On the other hand, the ∆SCO4678/79 mutant did not show any clear phenotypic differences on R2YE, while on LB and NMMP more ACT was produced after 5 days. This increase in ACT production was also observed on YEPD on day 7 (Figure 5C).

Likewise, the ∆SCO6236/35 mutant did not show any clear phenotypic differences on the R2YE, LB, YEPD, or MSA media; however, on NMMP it produced more ACT than the wild type, the difference being much clearer on day 7 (Figure 5D).

Finally, the ∆SCO7615/16 mutant showed a different phenotype on each of the media used. On R2YE and YEPD, a bald phenotype was observed, even after 7 days, with little or no ACT production, as compared to the wild-type strain. On LB medium, lower production of ACT was also observed although the spores produced aerial mycelium. However, on NMMP medium, the mutant produced a greater amount of ACT. Finally, on MSA medium, the mutant produced more ACT and pigments than the wild-type strain (Figure 5E).

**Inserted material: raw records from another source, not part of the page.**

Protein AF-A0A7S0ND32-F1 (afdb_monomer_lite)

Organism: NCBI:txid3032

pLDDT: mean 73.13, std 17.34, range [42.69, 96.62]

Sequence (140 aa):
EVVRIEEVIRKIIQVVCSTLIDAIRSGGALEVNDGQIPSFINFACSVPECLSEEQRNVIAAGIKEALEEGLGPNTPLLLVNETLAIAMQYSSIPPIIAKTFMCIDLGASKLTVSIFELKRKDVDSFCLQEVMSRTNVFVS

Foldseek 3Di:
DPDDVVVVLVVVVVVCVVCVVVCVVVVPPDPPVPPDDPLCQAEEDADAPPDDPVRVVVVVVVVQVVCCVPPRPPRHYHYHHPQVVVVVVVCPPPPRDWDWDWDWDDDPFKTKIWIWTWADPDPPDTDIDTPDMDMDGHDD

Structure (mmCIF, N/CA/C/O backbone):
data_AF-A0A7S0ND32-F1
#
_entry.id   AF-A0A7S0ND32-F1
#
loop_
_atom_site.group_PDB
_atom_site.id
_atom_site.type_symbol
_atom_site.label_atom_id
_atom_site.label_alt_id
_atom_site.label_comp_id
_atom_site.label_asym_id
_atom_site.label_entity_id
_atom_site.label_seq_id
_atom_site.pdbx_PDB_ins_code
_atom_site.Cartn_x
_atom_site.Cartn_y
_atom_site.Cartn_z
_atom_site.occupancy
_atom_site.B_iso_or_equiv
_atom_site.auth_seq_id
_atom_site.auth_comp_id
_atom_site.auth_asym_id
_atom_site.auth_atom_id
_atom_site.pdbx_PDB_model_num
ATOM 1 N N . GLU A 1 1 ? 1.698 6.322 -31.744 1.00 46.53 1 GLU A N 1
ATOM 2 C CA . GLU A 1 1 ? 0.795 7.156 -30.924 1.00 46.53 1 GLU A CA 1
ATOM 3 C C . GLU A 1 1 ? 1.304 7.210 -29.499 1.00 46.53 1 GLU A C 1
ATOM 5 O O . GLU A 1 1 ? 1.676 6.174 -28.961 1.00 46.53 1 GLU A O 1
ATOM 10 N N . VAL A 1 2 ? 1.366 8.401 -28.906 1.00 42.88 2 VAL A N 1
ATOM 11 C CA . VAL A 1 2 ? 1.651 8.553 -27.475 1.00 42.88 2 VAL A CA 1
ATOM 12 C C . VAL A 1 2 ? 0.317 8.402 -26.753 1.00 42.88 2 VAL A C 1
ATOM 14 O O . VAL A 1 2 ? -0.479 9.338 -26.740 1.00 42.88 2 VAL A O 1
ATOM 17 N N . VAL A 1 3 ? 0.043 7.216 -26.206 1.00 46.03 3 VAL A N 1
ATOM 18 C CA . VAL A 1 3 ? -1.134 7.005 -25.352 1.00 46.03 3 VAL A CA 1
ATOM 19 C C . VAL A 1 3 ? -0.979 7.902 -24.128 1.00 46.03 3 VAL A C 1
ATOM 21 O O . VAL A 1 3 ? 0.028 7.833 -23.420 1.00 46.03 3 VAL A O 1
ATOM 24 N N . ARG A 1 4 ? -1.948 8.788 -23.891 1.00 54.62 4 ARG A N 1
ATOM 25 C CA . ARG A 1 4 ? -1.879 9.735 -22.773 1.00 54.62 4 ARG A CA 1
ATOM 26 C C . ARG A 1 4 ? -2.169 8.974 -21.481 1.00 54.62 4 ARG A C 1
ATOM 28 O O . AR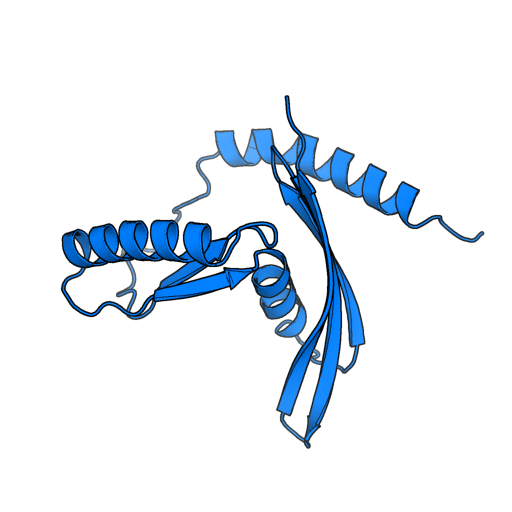G A 1 4 ? -3.175 8.279 -21.395 1.00 54.62 4 ARG A O 1
ATOM 35 N N . ILE A 1 5 ? -1.325 9.124 -20.457 1.00 46.00 5 ILE A N 1
ATOM 36 C CA . ILE A 1 5 ? -1.490 8.450 -19.150 1.00 46.00 5 ILE A CA 1
ATOM 37 C C . ILE A 1 5 ? -2.886 8.673 -18.536 1.00 46.00 5 ILE A C 1
ATOM 39 O O . ILE A 1 5 ? -3.439 7.786 -17.895 1.00 46.00 5 ILE A O 1
ATOM 43 N N . GLU A 1 6 ? -3.501 9.824 -18.816 1.00 44.19 6 GLU A N 1
ATOM 44 C CA . GLU A 1 6 ? -4.878 10.146 -18.434 1.00 44.19 6 GLU A CA 1
ATOM 45 C C . GLU A 1 6 ? -5.912 9.162 -19.018 1.00 44.19 6 GLU A C 1
ATOM 47 O O . GLU A 1 6 ? -6.846 8.766 -18.325 1.00 44.19 6 GLU A O 1
ATOM 52 N N . GLU A 1 7 ? -5.744 8.721 -20.267 1.00 49.03 7 GLU A N 1
ATOM 53 C CA . GLU A 1 7 ? -6.647 7.762 -20.919 1.00 49.03 7 GLU A CA 1
ATOM 54 C C . GLU A 1 7 ? -6.525 6.363 -20.306 1.00 49.03 7 GLU A C 1
ATOM 56 O O . GLU A 1 7 ? -7.519 5.644 -20.191 1.00 49.03 7 GLU A O 1
ATOM 61 N N . VAL A 1 8 ? -5.319 5.989 -19.867 1.00 45.06 8 VAL A N 1
ATOM 62 C CA . VAL A 1 8 ? -5.068 4.737 -19.140 1.00 45.06 8 VAL A CA 1
ATOM 63 C C . VAL A 1 8 ? -5.744 4.778 -17.770 1.00 45.06 8 VAL A C 1
ATOM 65 O O . VAL A 1 8 ? -6.490 3.859 -17.436 1.00 45.06 8 VAL A O 1
ATOM 68 N N . ILE A 1 9 ? -5.566 5.871 -17.015 1.00 43.44 9 ILE A N 1
ATOM 69 C CA . ILE A 1 9 ? -6.217 6.079 -15.712 1.00 43.44 9 ILE A CA 1
ATOM 70 C C . ILE A 1 9 ? -7.745 6.007 -15.856 1.00 43.44 9 ILE A C 1
ATOM 72 O O . ILE A 1 9 ? -8.393 5.275 -15.110 1.00 43.44 9 ILE A O 1
ATOM 76 N N . ARG A 1 10 ? -8.331 6.689 -16.853 1.00 50.47 10 ARG A N 1
ATOM 77 C CA . ARG A 1 10 ? -9.784 6.649 -17.118 1.00 50.47 10 ARG A CA 1
ATOM 78 C C . ARG A 1 10 ? -10.299 5.230 -17.379 1.00 50.47 10 ARG A C 1
ATOM 80 O O . ARG A 1 10 ? -11.351 4.867 -16.859 1.00 50.47 10 ARG A O 1
ATOM 87 N N . LYS A 1 11 ? -9.563 4.416 -18.145 1.00 55.84 11 LYS A N 1
ATOM 88 C CA . LYS A 1 11 ? -9.935 3.013 -18.402 1.00 55.84 11 LYS A CA 1
ATOM 89 C C . LYS A 1 11 ? -9.854 2.148 -17.143 1.00 55.84 11 LYS A C 1
ATOM 91 O O . LYS A 1 11 ? -10.749 1.338 -16.924 1.00 55.84 11 LYS A O 1
ATOM 96 N N . ILE A 1 12 ? -8.834 2.338 -16.302 1.00 46.59 12 ILE A N 1
ATOM 97 C CA . ILE A 1 12 ? -8.707 1.616 -15.024 1.00 46.59 12 ILE A CA 1
ATOM 98 C C . ILE A 1 12 ? -9.890 1.949 -14.106 1.00 46.59 12 ILE A C 1
ATOM 100 O O . ILE A 1 12 ? -10.514 1.030 -13.582 1.00 46.59 12 ILE A O 1
ATOM 104 N N . ILE A 1 13 ? -10.260 3.233 -13.990 1.00 51.12 13 ILE A N 1
ATOM 105 C CA . ILE A 1 13 ? -11.441 3.673 -13.224 1.00 51.12 13 ILE A CA 1
ATOM 106 C C . ILE A 1 13 ? -12.697 2.932 -13.694 1.00 51.12 13 ILE A C 1
ATOM 108 O O . ILE A 1 13 ? -13.422 2.363 -12.883 1.00 51.12 13 ILE A O 1
ATOM 112 N N . GLN A 1 14 ? -12.933 2.880 -15.006 1.00 58.06 14 GLN A N 1
ATOM 113 C CA . GLN A 1 14 ? -14.112 2.226 -15.574 1.00 58.06 14 GLN A CA 1
ATOM 114 C C . GLN A 1 14 ? -14.188 0.722 -15.238 1.00 58.06 14 GLN A C 1
ATOM 116 O O . GLN A 1 14 ? -15.265 0.206 -14.930 1.00 58.06 14 GLN A O 1
ATOM 121 N N . VAL A 1 15 ? -13.053 0.017 -15.271 1.00 52.94 15 VAL A N 1
ATOM 122 C CA . VAL A 1 15 ? -12.971 -1.417 -14.941 1.00 52.94 15 VAL A CA 1
ATOM 123 C C . VAL A 1 15 ? -13.154 -1.650 -13.439 1.00 52.94 15 VAL A C 1
ATOM 125 O O . VAL A 1 15 ? -13.950 -2.491 -13.030 1.00 52.94 15 VAL A O 1
ATOM 128 N N . VAL A 1 16 ? -12.480 -0.873 -12.595 1.00 47.81 16 VAL A N 1
ATOM 129 C CA . VAL A 1 16 ? -12.556 -1.026 -11.134 1.00 47.81 16 VAL A CA 1
ATOM 130 C C . VAL A 1 16 ? -13.971 -0.734 -10.624 1.00 47.81 16 VAL A C 1
ATOM 132 O O . VAL A 1 16 ? -14.537 -1.544 -9.888 1.00 47.81 16 VAL A O 1
ATOM 135 N N . CYS A 1 17 ? -14.598 0.353 -11.087 1.00 50.84 17 CYS A N 1
ATOM 136 C CA . CYS A 1 17 ? -15.959 0.720 -10.688 1.00 50.84 17 CYS A CA 1
ATOM 137 C C . CYS A 1 17 ? -17.023 -0.301 -11.123 1.00 50.84 17 CYS A C 1
ATOM 139 O O . CYS A 1 17 ? -18.027 -0.447 -10.430 1.00 50.84 17 CYS A O 1
ATOM 141 N N . SER A 1 18 ? -16.819 -1.017 -12.234 1.00 54.66 18 SER A N 1
ATOM 142 C CA . SER A 1 18 ? -17.749 -2.073 -12.664 1.00 54.66 18 SER A CA 1
ATOM 143 C C . SER A 1 18 ? -17.575 -3.383 -11.889 1.00 54.66 18 SER A C 1
ATOM 145 O O . SER A 1 18 ? -18.553 -4.098 -11.713 1.00 54.66 18 SER A O 1
ATOM 147 N N . THR A 1 19 ? -16.379 -3.666 -11.361 1.00 55.62 19 THR A N 1
ATOM 148 C CA . THR A 1 19 ? -16.055 -4.959 -10.724 1.00 55.62 19 THR A CA 1
ATOM 149 C C . THR A 1 19 ? -16.208 -4.941 -9.192 1.00 55.62 19 THR A C 1
ATOM 151 O O . THR A 1 19 ? -16.513 -5.963 -8.578 1.00 55.62 19 THR A O 1
ATOM 154 N N . LEU A 1 20 ? -16.049 -3.776 -8.546 1.00 46.44 20 LEU A N 1
ATOM 155 C CA . LEU A 1 20 ? -16.152 -3.618 -7.083 1.00 46.44 20 LEU A CA 1
ATOM 156 C C . LEU A 1 20 ? -17.540 -3.961 -6.519 1.00 46.44 20 LEU A C 1
ATOM 158 O O . LEU A 1 20 ? -17.642 -4.512 -5.424 1.00 46.44 20 LEU A O 1
ATOM 162 N N . ILE A 1 21 ? -18.611 -3.669 -7.263 1.00 47.78 21 ILE A N 1
ATOM 163 C CA . ILE A 1 21 ? -19.988 -3.974 -6.840 1.00 47.78 21 ILE A CA 1
ATOM 164 C C . ILE A 1 21 ? -20.212 -5.493 -6.757 1.00 47.78 21 ILE A C 1
ATOM 166 O O . ILE A 1 21 ? -20.898 -5.963 -5.848 1.00 47.78 21 ILE A O 1
ATOM 170 N N . ASP A 1 22 ? -19.595 -6.263 -7.652 1.00 53.62 22 ASP A N 1
ATOM 171 C CA . ASP A 1 22 ? -19.732 -7.720 -7.697 1.00 53.62 22 ASP A CA 1
ATOM 172 C C . ASP A 1 22 ? -18.878 -8.414 -6.620 1.00 53.62 22 ASP A C 1
ATOM 174 O O . ASP A 1 22 ? -19.326 -9.383 -6.004 1.00 53.62 22 ASP A O 1
ATOM 178 N N . ALA A 1 23 ? -17.695 -7.873 -6.308 1.00 53.78 23 ALA A N 1
ATOM 179 C CA . ALA A 1 23 ? -16.831 -8.360 -5.225 1.00 53.78 23 ALA A CA 1
ATOM 180 C C . ALA A 1 23 ? -17.447 -8.145 -3.826 1.00 53.78 23 ALA A C 1
ATOM 182 O O . ALA A 1 23 ? -17.390 -9.023 -2.966 1.00 53.78 23 ALA A O 1
ATOM 183 N N . ILE A 1 24 ? -18.103 -6.999 -3.603 1.00 47.00 24 ILE A N 1
ATOM 184 C CA . ILE A 1 24 ? -18.807 -6.715 -2.340 1.00 47.00 24 ILE A CA 1
ATOM 185 C C . ILE A 1 24 ? -20.022 -7.639 -2.177 1.00 47.00 24 ILE A C 1
ATOM 187 O O . ILE A 1 24 ? -20.269 -8.160 -1.091 1.00 47.00 24 ILE A O 1
ATOM 191 N N . ARG A 1 25 ? -20.767 -7.891 -3.260 1.00 49.12 25 ARG A N 1
ATOM 192 C CA . ARG A 1 25 ? -21.936 -8.789 -3.251 1.00 49.12 25 ARG A CA 1
ATOM 193 C C . ARG A 1 25 ? -21.583 -10.264 -3.054 1.00 49.12 25 ARG A C 1
ATOM 195 O O . ARG A 1 25 ? -22.456 -11.029 -2.659 1.00 49.12 25 ARG A O 1
ATOM 202 N N . SER A 1 26 ? -20.337 -10.655 -3.311 1.00 55.91 26 SER A N 1
ATOM 203 C CA . SER A 1 26 ? -19.849 -12.032 -3.163 1.00 55.91 26 SER A CA 1
ATOM 204 C C . SER A 1 26 ? -19.164 -12.315 -1.819 1.00 55.91 26 SER A C 1
ATOM 206 O O . SER A 1 26 ? -18.739 -13.441 -1.593 1.00 55.91 26 SER A O 1
ATOM 208 N N . GLY A 1 27 ? -19.098 -11.345 -0.894 1.00 49.50 27 GLY A N 1
ATOM 209 C CA . GLY A 1 27 ? -18.648 -11.585 0.488 1.00 49.50 27 GLY A CA 1
ATOM 210 C C . GLY A 1 27 ? -17.147 -11.873 0.656 1.00 49.50 27 GLY A C 1
ATOM 211 O O . GLY A 1 27 ? -16.740 -12.415 1.681 1.00 49.50 27 GLY A O 1
ATOM 212 N N . GLY A 1 28 ? -16.315 -11.507 -0.323 1.00 47.06 28 GLY A N 1
ATOM 213 C CA . GLY A 1 2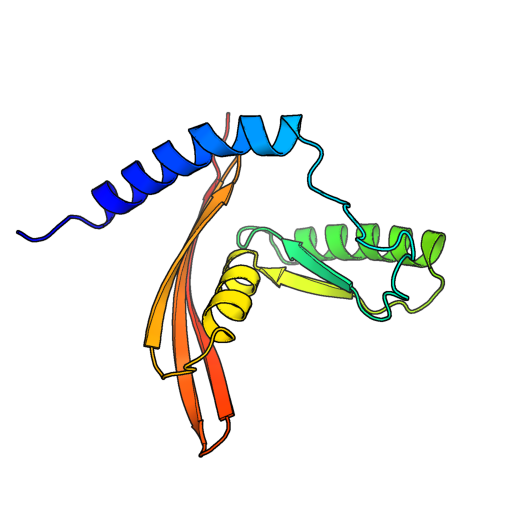8 ? -14.952 -12.028 -0.506 1.00 47.06 28 GLY A CA 1
ATOM 214 C C . GLY A 1 28 ? -13.849 -11.576 0.463 1.00 47.06 28 GLY A C 1
ATOM 215 O O . GLY A 1 28 ? -12.690 -11.562 0.063 1.00 47.06 28 GLY A O 1
ATOM 216 N N . ALA A 1 29 ? -14.150 -11.187 1.705 1.00 47.19 29 ALA A N 1
ATOM 217 C CA . ALA A 1 29 ? -13.117 -10.703 2.631 1.00 47.19 29 ALA A CA 1
ATOM 218 C C . ALA A 1 29 ? -12.543 -11.771 3.583 1.00 47.19 29 ALA A C 1
ATOM 220 O O . ALA A 1 29 ? -11.508 -11.517 4.192 1.00 47.19 29 ALA A O 1
ATOM 221 N N . LEU A 1 30 ? -13.172 -12.944 3.733 1.00 47.94 30 LEU A N 1
ATOM 222 C CA . LEU A 1 30 ? -12.753 -13.961 4.713 1.00 47.94 30 LEU A CA 1
ATOM 223 C C . LEU A 1 30 ? -13.056 -15.399 4.243 1.00 47.94 30 LEU A C 1
ATOM 225 O O . LEU A 1 30 ? -13.711 -16.161 4.950 1.00 47.94 30 LEU A O 1
ATOM 229 N N . GLU A 1 31 ? -12.590 -15.804 3.059 1.00 42.69 31 GLU A N 1
ATOM 230 C CA . GLU A 1 31 ? -12.509 -17.239 2.741 1.00 42.69 31 GLU A CA 1
ATOM 231 C C . GLU A 1 31 ? -11.186 -17.804 3.277 1.00 42.69 31 GLU A C 1
ATOM 233 O O . GLU A 1 31 ? -10.126 -17.670 2.668 1.00 42.69 31 GLU A O 1
ATOM 238 N N . VAL A 1 32 ? -11.244 -18.421 4.459 1.00 49.78 32 VAL A N 1
ATOM 239 C CA . VAL A 1 32 ? -10.186 -19.307 4.967 1.00 49.78 32 VAL A CA 1
ATOM 240 C C . VAL A 1 32 ? -10.463 -20.703 4.412 1.00 49.78 32 VAL A C 1
ATOM 242 O O . VAL A 1 32 ? -11.475 -21.310 4.761 1.00 49.78 32 VAL A O 1
ATOM 245 N N . ASN A 1 33 ? -9.583 -21.197 3.533 1.00 46.09 33 ASN A N 1
ATOM 246 C CA . ASN A 1 33 ? -9.737 -22.457 2.781 1.00 46.09 33 ASN A CA 1
ATOM 247 C C . ASN A 1 33 ? -9.911 -23.720 3.655 1.00 46.09 33 ASN A C 1
ATOM 249 O O . ASN A 1 33 ? -10.228 -24.791 3.143 1.00 46.09 33 ASN A O 1
ATOM 253 N N . ASP A 1 34 ? -9.693 -23.613 4.960 1.00 49.81 34 ASP A N 1
ATOM 254 C CA . ASP A 1 34 ? -9.603 -24.714 5.917 1.00 49.81 34 ASP A CA 1
ATOM 255 C C . ASP A 1 34 ? -10.297 -24.423 7.263 1.00 49.81 34 ASP A C 1
ATOM 257 O O . ASP A 1 34 ? -10.231 -25.240 8.182 1.00 49.81 34 ASP A O 1
ATOM 261 N N . GLY A 1 35 ? -10.991 -23.283 7.399 1.00 43.22 35 GLY A N 1
ATOM 262 C CA . GLY A 1 35 ? -11.725 -22.916 8.619 1.00 43.22 35 GLY A CA 1
ATOM 263 C C . GLY A 1 35 ? -10.851 -22.693 9.863 1.00 43.22 35 GLY A C 1
ATOM 264 O O . GLY A 1 35 ? -11.385 -22.443 10.945 1.00 43.22 35 GLY A O 1
ATOM 265 N N . GLN A 1 36 ? -9.523 -22.761 9.730 1.00 42.81 36 GLN A N 1
ATOM 266 C CA . GLN A 1 36 ? -8.587 -22.404 10.787 1.00 42.81 36 GLN A CA 1
ATOM 267 C C . GLN A 1 36 ? -8.185 -20.947 10.616 1.00 42.81 36 GLN A C 1
ATOM 269 O O . GLN A 1 36 ? -7.606 -20.565 9.606 1.00 42.81 36 GLN A O 1
ATOM 274 N N . ILE A 1 37 ? -8.482 -20.128 11.621 1.00 46.94 37 ILE A N 1
ATOM 275 C CA . ILE A 1 37 ? -7.959 -18.767 11.699 1.00 46.94 37 ILE A CA 1
ATOM 276 C C . ILE A 1 37 ? -6.445 -18.898 11.936 1.00 46.94 37 ILE A C 1
ATOM 278 O O . ILE A 1 37 ? -6.060 -19.433 12.981 1.00 46.94 37 ILE A O 1
ATOM 282 N N . PRO A 1 38 ? -5.574 -18.459 11.005 1.00 52.84 38 PRO A N 1
ATOM 283 C CA . PRO A 1 38 ? -4.136 -18.449 11.243 1.00 52.84 38 PRO A CA 1
ATOM 284 C C . PRO A 1 38 ? -3.840 -17.652 12.515 1.00 52.84 38 PRO A C 1
ATOM 286 O O . PRO A 1 38 ? -4.468 -16.622 12.757 1.00 52.84 38 PRO A O 1
ATOM 289 N N . SER A 1 39 ? -2.880 -18.086 13.333 1.00 50.31 39 SER A N 1
ATOM 290 C CA . SER A 1 39 ? -2.385 -17.245 14.423 1.00 50.31 39 SER A CA 1
ATOM 291 C C . SER A 1 39 ? -1.687 -16.026 13.813 1.00 50.31 39 SER A C 1
ATOM 293 O O . SER A 1 39 ? -0.533 -16.074 13.390 1.00 50.31 39 SER A O 1
ATOM 295 N N . PHE A 1 40 ? -2.418 -14.921 13.694 1.00 53.62 40 PHE A N 1
ATOM 296 C CA . PHE A 1 40 ? -1.893 -13.672 13.164 1.00 53.62 40 PHE A CA 1
ATOM 297 C C . PHE A 1 40 ? -0.964 -13.047 14.211 1.00 53.62 40 PHE A C 1
ATOM 299 O O . PHE A 1 40 ? -1.411 -12.430 15.170 1.00 53.62 40 PHE A O 1
ATOM 306 N N . ILE A 1 41 ? 0.346 -13.261 14.063 1.00 58.44 41 ILE A N 1
ATOM 307 C CA . ILE A 1 41 ? 1.360 -12.789 15.026 1.00 58.44 41 ILE A CA 1
ATOM 308 C C . ILE A 1 41 ? 1.749 -11.320 14.764 1.00 58.44 41 ILE A C 1
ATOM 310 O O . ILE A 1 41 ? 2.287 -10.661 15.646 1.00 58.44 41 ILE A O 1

The complementation of these mutant strains was carried out using the integrative plasmid pKC796 harboring the corresponding deleted genes for each case. The phenotypic assays were carried out on those mutants which had the most dramatic differences compared to the wild-type strain; ∆SC2253/52, ∆SCO4678/79 and ∆SCO7615/16. The cultures were done on the medium on which was observed the strongest differences between the mutant and wild type strain. As shown in Figure 6, there were complementation of the phenotypes presented by the mutants ∆SCO2253/52 on YEPD medium, and those of the ∆SCO4678/79 and ∆SCO7615/16 on R2YE. Based on these results, it was concluded that the deletion of these genes was responsible for the phenotypes observed.